In order to reach a pathological narcissist, you would have to first get past their initial defense which is often anger, hysteria, blaming, projection and gaslighting, along with their talking in circles and illogical accusations, or perhaps the silent treatment and simply shutting down. After you did that, you'd have to penetrate their 2nd defense, which is absolutely iron-clad, pathological denial. If you got through both of those, you'd then have to address and break through all of their cognitive distortions, their skewed perceptions and their chronic, almost delusional negativity and paranoia, their pathological self-hatred and their illogical fears. If you got through all that, you'd then have to somehow convince them that the way they are seeing things is totally wrong and the way you are seeing them is right. Then you'd have to get them to address the probable traumas and pain that caused every single one of these things, if traumas in fact exist and if they can even remember. You'd also have to have years and years of your own to dedicate to this and somehow convince them to stay around while you dismantle the defense mechanism they spent their entire life building. And most importantly, you'd have to accept the fact that even if you did all of that, it probably still wouldn't work. They may change some of their behaviors if you stopped reacting, but even that is not guaranteed.

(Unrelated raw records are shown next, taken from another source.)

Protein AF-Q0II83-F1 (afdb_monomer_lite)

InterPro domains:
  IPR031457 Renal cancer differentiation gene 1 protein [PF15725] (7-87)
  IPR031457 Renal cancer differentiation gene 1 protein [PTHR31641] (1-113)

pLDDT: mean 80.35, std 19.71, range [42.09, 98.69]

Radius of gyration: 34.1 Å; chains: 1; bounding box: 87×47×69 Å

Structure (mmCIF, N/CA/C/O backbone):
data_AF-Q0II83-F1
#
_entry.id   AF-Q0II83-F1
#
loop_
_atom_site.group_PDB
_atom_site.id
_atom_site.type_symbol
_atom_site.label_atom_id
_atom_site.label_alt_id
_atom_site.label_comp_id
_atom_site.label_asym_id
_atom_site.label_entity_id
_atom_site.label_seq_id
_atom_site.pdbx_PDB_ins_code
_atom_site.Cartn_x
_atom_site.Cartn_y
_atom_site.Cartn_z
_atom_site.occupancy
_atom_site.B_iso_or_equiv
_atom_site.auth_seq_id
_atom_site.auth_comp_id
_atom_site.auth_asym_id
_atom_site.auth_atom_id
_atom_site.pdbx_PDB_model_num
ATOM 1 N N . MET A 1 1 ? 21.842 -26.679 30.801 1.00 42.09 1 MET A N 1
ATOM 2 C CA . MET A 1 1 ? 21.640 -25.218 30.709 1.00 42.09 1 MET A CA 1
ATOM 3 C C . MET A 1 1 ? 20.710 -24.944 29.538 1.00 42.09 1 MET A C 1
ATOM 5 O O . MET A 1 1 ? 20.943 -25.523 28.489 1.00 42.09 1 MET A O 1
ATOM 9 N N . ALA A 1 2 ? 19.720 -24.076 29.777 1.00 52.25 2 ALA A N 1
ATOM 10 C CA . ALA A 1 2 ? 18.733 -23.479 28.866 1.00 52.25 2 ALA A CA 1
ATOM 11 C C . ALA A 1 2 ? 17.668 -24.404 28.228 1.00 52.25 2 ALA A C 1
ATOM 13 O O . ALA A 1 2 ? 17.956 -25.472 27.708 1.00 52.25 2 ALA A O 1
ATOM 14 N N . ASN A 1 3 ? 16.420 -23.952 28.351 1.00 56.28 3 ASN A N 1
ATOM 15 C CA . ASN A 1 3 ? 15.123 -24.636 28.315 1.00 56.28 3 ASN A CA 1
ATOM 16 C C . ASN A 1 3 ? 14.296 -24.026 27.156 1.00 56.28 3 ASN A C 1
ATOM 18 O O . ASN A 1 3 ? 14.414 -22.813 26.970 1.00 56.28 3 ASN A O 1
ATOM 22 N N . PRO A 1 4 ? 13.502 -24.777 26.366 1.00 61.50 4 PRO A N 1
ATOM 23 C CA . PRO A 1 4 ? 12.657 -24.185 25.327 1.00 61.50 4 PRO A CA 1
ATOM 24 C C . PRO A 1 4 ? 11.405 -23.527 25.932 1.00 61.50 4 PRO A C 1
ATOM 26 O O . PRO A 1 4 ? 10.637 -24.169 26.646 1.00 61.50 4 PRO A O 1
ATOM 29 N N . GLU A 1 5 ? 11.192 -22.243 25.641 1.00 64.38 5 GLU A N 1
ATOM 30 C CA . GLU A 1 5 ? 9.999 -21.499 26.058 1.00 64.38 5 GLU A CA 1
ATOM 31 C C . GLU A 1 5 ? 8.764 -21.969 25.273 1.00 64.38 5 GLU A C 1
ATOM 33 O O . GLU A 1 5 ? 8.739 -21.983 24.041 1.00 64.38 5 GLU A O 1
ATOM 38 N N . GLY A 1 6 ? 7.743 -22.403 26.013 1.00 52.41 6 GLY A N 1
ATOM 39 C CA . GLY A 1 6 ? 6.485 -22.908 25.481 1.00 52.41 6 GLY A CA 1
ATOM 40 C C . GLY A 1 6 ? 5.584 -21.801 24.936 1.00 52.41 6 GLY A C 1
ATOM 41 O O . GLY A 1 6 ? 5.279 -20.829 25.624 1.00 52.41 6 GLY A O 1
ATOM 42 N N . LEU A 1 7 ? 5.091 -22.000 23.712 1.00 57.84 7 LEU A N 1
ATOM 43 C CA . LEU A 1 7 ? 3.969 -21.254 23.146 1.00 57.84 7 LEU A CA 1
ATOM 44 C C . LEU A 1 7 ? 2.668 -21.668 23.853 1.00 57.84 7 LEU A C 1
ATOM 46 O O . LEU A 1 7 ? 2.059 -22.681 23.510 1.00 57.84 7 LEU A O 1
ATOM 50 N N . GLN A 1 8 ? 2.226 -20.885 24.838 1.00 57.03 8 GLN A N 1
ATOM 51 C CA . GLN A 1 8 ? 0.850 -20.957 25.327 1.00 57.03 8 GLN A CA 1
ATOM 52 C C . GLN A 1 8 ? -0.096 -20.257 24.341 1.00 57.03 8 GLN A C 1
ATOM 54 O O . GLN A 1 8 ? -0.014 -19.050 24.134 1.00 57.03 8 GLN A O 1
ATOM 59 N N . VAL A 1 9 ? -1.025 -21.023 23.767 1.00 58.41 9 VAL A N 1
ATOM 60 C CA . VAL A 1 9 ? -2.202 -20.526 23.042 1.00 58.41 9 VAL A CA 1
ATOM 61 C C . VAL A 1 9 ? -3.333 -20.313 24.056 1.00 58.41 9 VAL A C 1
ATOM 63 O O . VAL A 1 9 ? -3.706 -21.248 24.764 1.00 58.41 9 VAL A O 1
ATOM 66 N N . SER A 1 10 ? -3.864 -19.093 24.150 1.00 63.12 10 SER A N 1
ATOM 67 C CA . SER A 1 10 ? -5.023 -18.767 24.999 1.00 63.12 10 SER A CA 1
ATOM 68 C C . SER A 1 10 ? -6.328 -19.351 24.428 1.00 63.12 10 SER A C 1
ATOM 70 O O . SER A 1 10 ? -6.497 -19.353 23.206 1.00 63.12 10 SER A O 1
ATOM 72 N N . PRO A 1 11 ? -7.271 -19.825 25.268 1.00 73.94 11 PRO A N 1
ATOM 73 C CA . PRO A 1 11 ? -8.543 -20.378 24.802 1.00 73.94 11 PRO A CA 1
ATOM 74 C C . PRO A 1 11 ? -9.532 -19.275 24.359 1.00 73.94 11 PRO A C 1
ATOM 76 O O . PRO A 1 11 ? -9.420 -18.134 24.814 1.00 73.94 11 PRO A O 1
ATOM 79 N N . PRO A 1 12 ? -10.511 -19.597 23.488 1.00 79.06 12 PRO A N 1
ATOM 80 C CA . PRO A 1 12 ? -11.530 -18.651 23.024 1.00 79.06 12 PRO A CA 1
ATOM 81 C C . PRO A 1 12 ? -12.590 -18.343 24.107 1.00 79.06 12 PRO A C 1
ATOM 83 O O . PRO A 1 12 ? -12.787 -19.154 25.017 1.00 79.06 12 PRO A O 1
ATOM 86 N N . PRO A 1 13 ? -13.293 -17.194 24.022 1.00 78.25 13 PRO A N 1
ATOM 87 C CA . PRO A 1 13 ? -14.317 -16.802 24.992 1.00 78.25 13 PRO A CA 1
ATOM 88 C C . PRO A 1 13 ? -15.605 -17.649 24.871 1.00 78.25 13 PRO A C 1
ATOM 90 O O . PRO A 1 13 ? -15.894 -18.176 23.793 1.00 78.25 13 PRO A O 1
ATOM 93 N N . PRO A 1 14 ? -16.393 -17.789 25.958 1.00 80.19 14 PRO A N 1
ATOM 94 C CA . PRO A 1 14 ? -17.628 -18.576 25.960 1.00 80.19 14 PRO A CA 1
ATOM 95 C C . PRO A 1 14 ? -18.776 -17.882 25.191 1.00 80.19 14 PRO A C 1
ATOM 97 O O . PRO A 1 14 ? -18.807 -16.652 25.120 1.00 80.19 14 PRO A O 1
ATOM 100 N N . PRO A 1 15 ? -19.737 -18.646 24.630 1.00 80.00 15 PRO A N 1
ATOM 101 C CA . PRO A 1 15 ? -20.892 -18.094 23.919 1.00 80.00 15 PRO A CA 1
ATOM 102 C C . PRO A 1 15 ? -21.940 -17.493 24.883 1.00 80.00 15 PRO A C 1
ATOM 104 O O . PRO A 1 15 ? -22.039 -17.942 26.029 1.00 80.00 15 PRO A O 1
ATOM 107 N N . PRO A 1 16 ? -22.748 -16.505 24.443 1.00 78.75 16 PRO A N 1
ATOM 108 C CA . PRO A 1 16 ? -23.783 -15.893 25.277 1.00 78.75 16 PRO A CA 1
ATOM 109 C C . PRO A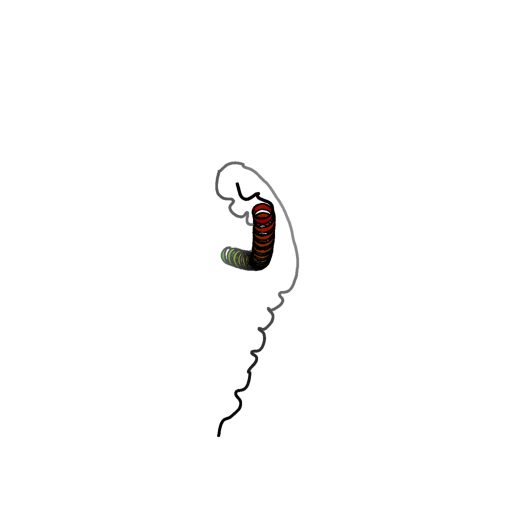 1 16 ? -24.995 -16.828 25.495 1.00 78.75 16 PRO A C 1
ATOM 111 O O . PRO A 1 16 ? -25.299 -17.655 24.629 1.00 78.75 16 PRO A O 1
ATOM 114 N N . PRO A 1 17 ? -25.714 -16.708 26.631 1.00 73.94 17 PRO A N 1
ATOM 115 C CA . PRO A 1 17 ? -26.888 -17.529 26.930 1.00 73.94 17 PRO A CA 1
ATOM 116 C C . PRO A 1 17 ? -28.087 -17.197 26.024 1.00 73.94 17 PRO A C 1
ATOM 118 O O . PRO A 1 17 ? -28.358 -16.039 25.714 1.00 73.94 17 PRO A O 1
ATOM 121 N N . SER A 1 18 ? -28.828 -18.231 25.615 1.00 58.34 18 SER A N 1
ATOM 122 C CA . SER A 1 18 ? -30.058 -18.130 24.818 1.00 58.34 18 SER A CA 1
ATOM 123 C C . SER A 1 18 ? -31.269 -17.795 25.699 1.00 58.34 18 SER A C 1
ATOM 125 O O . SER A 1 18 ? -31.555 -18.533 26.640 1.00 58.34 18 SER A O 1
ATOM 127 N N . SER A 1 19 ? -32.013 -16.732 25.375 1.00 62.53 19 SER A N 1
ATOM 128 C CA . SER A 1 19 ? -33.270 -16.384 26.061 1.00 62.53 19 SER A CA 1
ATOM 129 C C . SER A 1 19 ? -34.510 -16.865 25.283 1.00 62.53 19 SER A C 1
ATOM 131 O O . SER A 1 19 ? -34.529 -16.760 24.054 1.00 62.53 19 SER A O 1
ATOM 133 N N . PRO A 1 20 ? -35.542 -17.396 25.971 1.00 64.31 20 PRO A N 1
ATOM 134 C CA . PRO A 1 20 ? -36.684 -18.073 25.356 1.00 64.31 20 PRO A CA 1
ATOM 135 C C . PRO A 1 20 ? -37.809 -17.141 24.868 1.00 64.31 20 PRO A C 1
ATOM 137 O O . PRO A 1 20 ? -37.983 -16.013 25.322 1.00 64.31 20 PRO A O 1
ATOM 140 N N . SER A 1 21 ? -38.587 -17.695 23.936 1.00 46.41 21 SER A N 1
ATOM 141 C CA . SER A 1 21 ? -39.742 -17.147 23.213 1.00 46.41 21 SER A CA 1
ATOM 142 C C . SER A 1 21 ? -41.053 -17.183 24.024 1.00 46.41 21 SER A C 1
ATOM 144 O O . SER A 1 21 ? -41.327 -18.200 24.659 1.00 46.41 21 SER A O 1
ATOM 146 N N . SER A 1 22 ? -41.903 -16.143 23.907 1.00 49.88 22 SER A N 1
ATOM 147 C CA . SER A 1 22 ? -43.267 -16.213 23.316 1.00 49.88 22 SER A CA 1
ATOM 148 C C . SER A 1 22 ? -44.394 -15.400 24.008 1.00 49.88 22 SER A C 1
ATOM 150 O O . SER A 1 22 ? -44.566 -15.469 25.221 1.00 49.88 22 SER A O 1
ATOM 152 N N . SER A 1 23 ? -45.234 -14.793 23.146 1.00 61.00 23 SER A N 1
ATOM 153 C CA . SER A 1 23 ? -46.719 -14.700 23.170 1.00 61.00 23 SER A CA 1
AT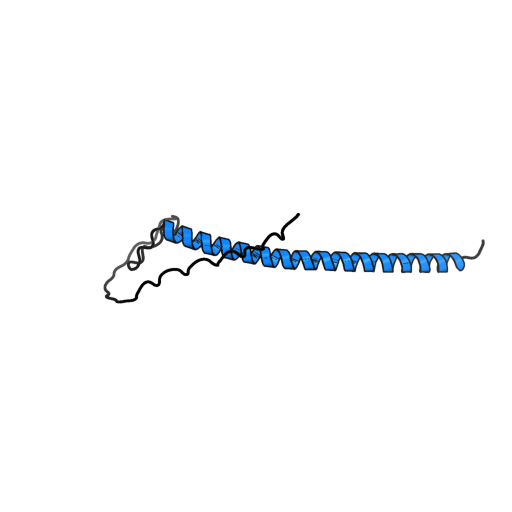OM 154 C C . SER A 1 23 ? -47.457 -13.381 23.510 1.00 61.00 23 SER A C 1
ATOM 156 O O . SER A 1 23 ? -47.250 -12.747 24.539 1.00 61.00 23 SER A O 1
ATOM 158 N N . ASP A 1 24 ? -48.372 -13.066 22.576 1.00 52.56 24 ASP A N 1
ATOM 159 C CA . ASP A 1 24 ? -49.306 -11.946 22.337 1.00 52.56 24 ASP A CA 1
ATOM 160 C C . ASP A 1 24 ? -50.360 -11.613 23.420 1.00 52.56 24 ASP A C 1
ATOM 162 O O . ASP A 1 24 ? -50.770 -12.486 24.175 1.00 52.56 24 ASP A O 1
ATOM 166 N N . THR A 1 25 ? -50.904 -10.376 23.407 1.00 60.88 25 THR A N 1
ATOM 167 C CA . THR A 1 25 ? -52.313 -10.059 23.016 1.00 60.88 25 THR A CA 1
ATOM 168 C C . THR A 1 25 ? -52.578 -8.538 22.906 1.00 60.88 25 THR A C 1
ATOM 170 O O . THR A 1 25 ? -52.000 -7.722 23.619 1.00 60.88 25 THR A O 1
ATOM 173 N N . SER A 1 26 ? -53.447 -8.166 21.958 1.00 49.91 26 SER A N 1
ATOM 174 C CA . SER A 1 26 ? -53.738 -6.817 21.431 1.00 49.91 26 SER A CA 1
ATOM 175 C C . SER A 1 26 ? -54.897 -6.070 22.131 1.00 49.91 26 SER A C 1
ATOM 177 O O . SER A 1 26 ? -55.828 -6.726 22.591 1.00 49.91 26 SER A O 1
ATOM 179 N N . SER A 1 27 ? -54.950 -4.720 22.055 1.00 53.72 27 SER A N 1
ATOM 180 C CA . SER A 1 27 ? -56.010 -3.945 21.332 1.00 53.72 27 SER A CA 1
ATOM 181 C C . SER A 1 27 ? -56.190 -2.451 21.718 1.00 53.72 27 SER A C 1
ATOM 183 O O . SER A 1 27 ? -56.221 -2.109 22.893 1.00 53.72 27 SER A O 1
ATOM 185 N N . ALA A 1 28 ? -56.465 -1.647 20.667 1.00 50.62 28 ALA A N 1
ATOM 186 C CA . ALA A 1 28 ? -57.205 -0.361 20.542 1.00 50.62 28 ALA A CA 1
ATOM 187 C C . ALA A 1 28 ? -56.594 0.937 21.147 1.00 50.62 28 ALA A C 1
ATOM 189 O O . ALA A 1 28 ? -56.437 1.035 22.354 1.00 50.62 28 ALA A O 1
ATOM 190 N N . SER A 1 29 ? -56.137 1.969 20.410 1.00 50.38 29 SER A N 1
ATOM 191 C CA . SER A 1 29 ? -56.673 2.840 19.321 1.00 50.38 29 SER A CA 1
ATOM 192 C C . SER A 1 29 ? -57.245 4.183 19.821 1.00 50.38 29 SER A C 1
ATOM 194 O O . SER A 1 29 ? -58.349 4.200 20.358 1.00 50.38 29 SER A O 1
ATOM 196 N N . SER A 1 30 ? -56.568 5.315 19.540 1.00 56.16 30 SER A N 1
ATOM 197 C CA . SER A 1 30 ? -57.088 6.444 18.717 1.00 56.16 30 SER A CA 1
ATOM 198 C C . SER A 1 30 ? -56.162 7.691 18.696 1.00 56.16 30 SER A C 1
ATOM 200 O O . SER A 1 30 ? -55.400 7.887 19.641 1.00 56.16 30 SER A O 1
ATOM 202 N N . PRO A 1 31 ? -56.198 8.532 17.633 1.00 55.69 31 PRO A N 1
ATOM 203 C CA . PRO A 1 31 ? -55.143 9.496 17.277 1.00 55.69 31 PRO A CA 1
ATOM 204 C C . PRO A 1 31 ? -55.548 10.979 17.448 1.00 55.69 31 PRO A C 1
ATOM 206 O O . PRO A 1 31 ? -56.735 11.285 17.363 1.00 55.69 31 PRO A O 1
ATOM 209 N N . SER A 1 32 ? -54.580 11.905 17.599 1.00 53.94 32 SER A N 1
ATOM 210 C CA . SER A 1 32 ? -54.551 13.267 16.988 1.00 53.94 32 SER A CA 1
ATOM 211 C C . SER A 1 32 ? -53.552 14.222 17.663 1.00 53.94 32 SER A C 1
ATOM 213 O O . SER A 1 32 ? -53.697 14.504 18.847 1.00 53.94 32 SER A O 1
ATOM 215 N N . ALA A 1 33 ? -52.604 14.768 16.884 1.00 55.91 33 ALA A N 1
ATOM 216 C CA . ALA A 1 33 ? -52.290 16.209 16.747 1.00 55.91 33 ALA A CA 1
ATOM 217 C C . ALA A 1 33 ? -50.876 16.411 16.138 1.00 55.91 33 ALA A C 1
ATOM 219 O O . ALA A 1 33 ? -49.901 15.927 16.713 1.00 55.91 33 ALA A O 1
ATOM 220 N N . PRO A 1 34 ? -50.727 17.117 14.997 1.00 47.00 34 PRO A N 1
ATOM 221 C CA . PRO A 1 34 ? -49.433 17.417 14.395 1.00 47.00 34 PRO A CA 1
ATOM 222 C C . PRO A 1 34 ? -48.905 18.776 14.875 1.00 47.00 34 PRO A C 1
ATOM 224 O O . PRO A 1 34 ? -49.608 19.782 14.812 1.00 47.00 34 PRO A O 1
ATOM 227 N N . GLY A 1 35 ? -47.640 18.819 15.284 1.00 49.97 35 GLY A N 1
ATOM 228 C CA . GLY A 1 35 ? -46.906 20.069 15.461 1.00 49.97 35 GLY A CA 1
ATOM 229 C C . GLY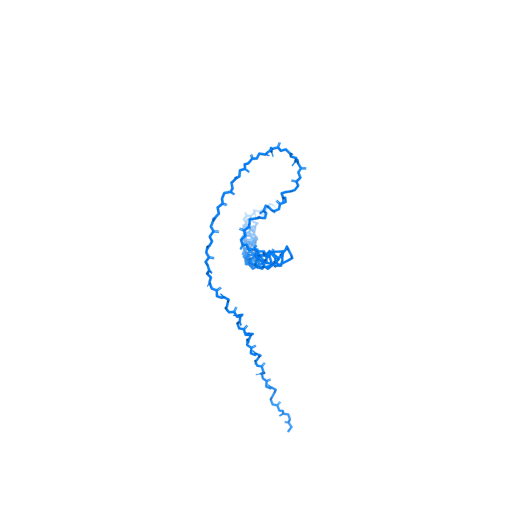 A 1 35 ? -46.039 20.072 16.707 1.00 49.97 35 GLY A C 1
ATOM 230 O O . GLY A 1 35 ? -46.553 20.210 17.806 1.00 49.97 35 GLY A O 1
ATOM 231 N N . VAL A 1 36 ? -44.729 19.930 16.510 1.00 53.88 36 VAL A N 1
ATOM 232 C CA . VAL A 1 36 ? -43.653 20.696 17.161 1.00 53.88 36 VAL A CA 1
ATOM 233 C C . VAL A 1 36 ? -42.331 20.115 16.656 1.00 53.88 36 VAL A C 1
ATOM 235 O O . VAL A 1 36 ? -42.099 18.910 16.699 1.00 53.88 36 VAL A O 1
ATOM 238 N N . LEU A 1 37 ? -41.489 21.006 16.137 1.00 52.72 37 LEU A N 1
ATOM 239 C CA . LEU A 1 37 ? -40.092 20.778 15.785 1.00 52.72 37 LEU A CA 1
ATOM 240 C C . LEU A 1 37 ? -39.321 20.394 17.057 1.00 52.72 37 LEU A C 1
ATOM 242 O O . LEU A 1 37 ? -38.815 21.250 17.774 1.00 52.72 37 LEU A O 1
ATOM 246 N N . GLY A 1 38 ? -39.281 19.107 17.363 1.00 53.56 38 GLY A N 1
ATOM 247 C CA . GLY A 1 38 ? -38.488 18.527 18.435 1.00 53.56 38 GLY A CA 1
ATOM 248 C C . GLY A 1 38 ? -37.890 17.236 17.912 1.00 53.56 38 GLY A C 1
ATOM 249 O O . GLY A 1 38 ? -38.540 16.540 17.130 1.00 53.56 38 GLY A O 1
ATOM 250 N N . TRP A 1 39 ? -36.643 16.948 18.290 1.00 66.56 39 TRP A N 1
ATOM 251 C CA . TRP A 1 39 ? -35.989 15.673 17.995 1.00 66.56 39 TRP A CA 1
ATOM 252 C C . TRP A 1 39 ? -36.983 14.521 18.169 1.00 66.56 39 TRP A C 1
ATOM 254 O O . TRP A 1 39 ? -37.723 14.552 19.157 1.00 66.56 39 TRP A O 1
ATOM 264 N N . PRO A 1 40 ? -37.052 13.554 17.233 1.00 61.78 40 PRO A N 1
ATOM 265 C CA . PRO A 1 40 ? -37.989 12.451 17.350 1.00 61.78 40 PRO A CA 1
ATOM 266 C C . PRO A 1 40 ? -37.714 11.730 18.668 1.00 61.78 40 PRO A C 1
ATOM 268 O O . PRO A 1 40 ? -36.743 10.992 18.802 1.00 61.78 40 PRO A O 1
ATOM 271 N N . VAL A 1 41 ? -38.567 11.991 19.660 1.00 61.88 41 VAL A N 1
ATOM 272 C CA . VAL A 1 41 ? -38.677 11.172 20.860 1.00 61.88 41 VAL A CA 1
ATOM 273 C C . VAL A 1 41 ? -39.023 9.784 20.338 1.00 61.88 41 VAL A C 1
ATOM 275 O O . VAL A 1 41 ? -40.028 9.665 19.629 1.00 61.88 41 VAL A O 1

It's very sad when we see someone we love suffering - and make no mistake, they are suffering - but sometimes there are things we cannot fix. Most people do realize inside that they cannot help their narcissistic loved one, even though they still want to and may continue to try. Others may feel - and be told by the narcissist - that things are unfair because the narcissist is suffering and in pain while others are not. However, it is unhealthy to want something for someone more than they want it for themselves, and suffering yourself does not help the other person. It just creates another victim. It would be like seeing someone drowning and realizing that you cannot save them so you jump in the water and start drowning, too. What is that going to do?

Allowing someone to abuse you because they are hurting is not helping them. It is just devaluing yourself and is an unhealthy way to be. If a person will not engage in an appropriate way to express themselves where they don't hurt others, or if they think hurting others is justified because they are hurting or upset, then they are toxic and that's all.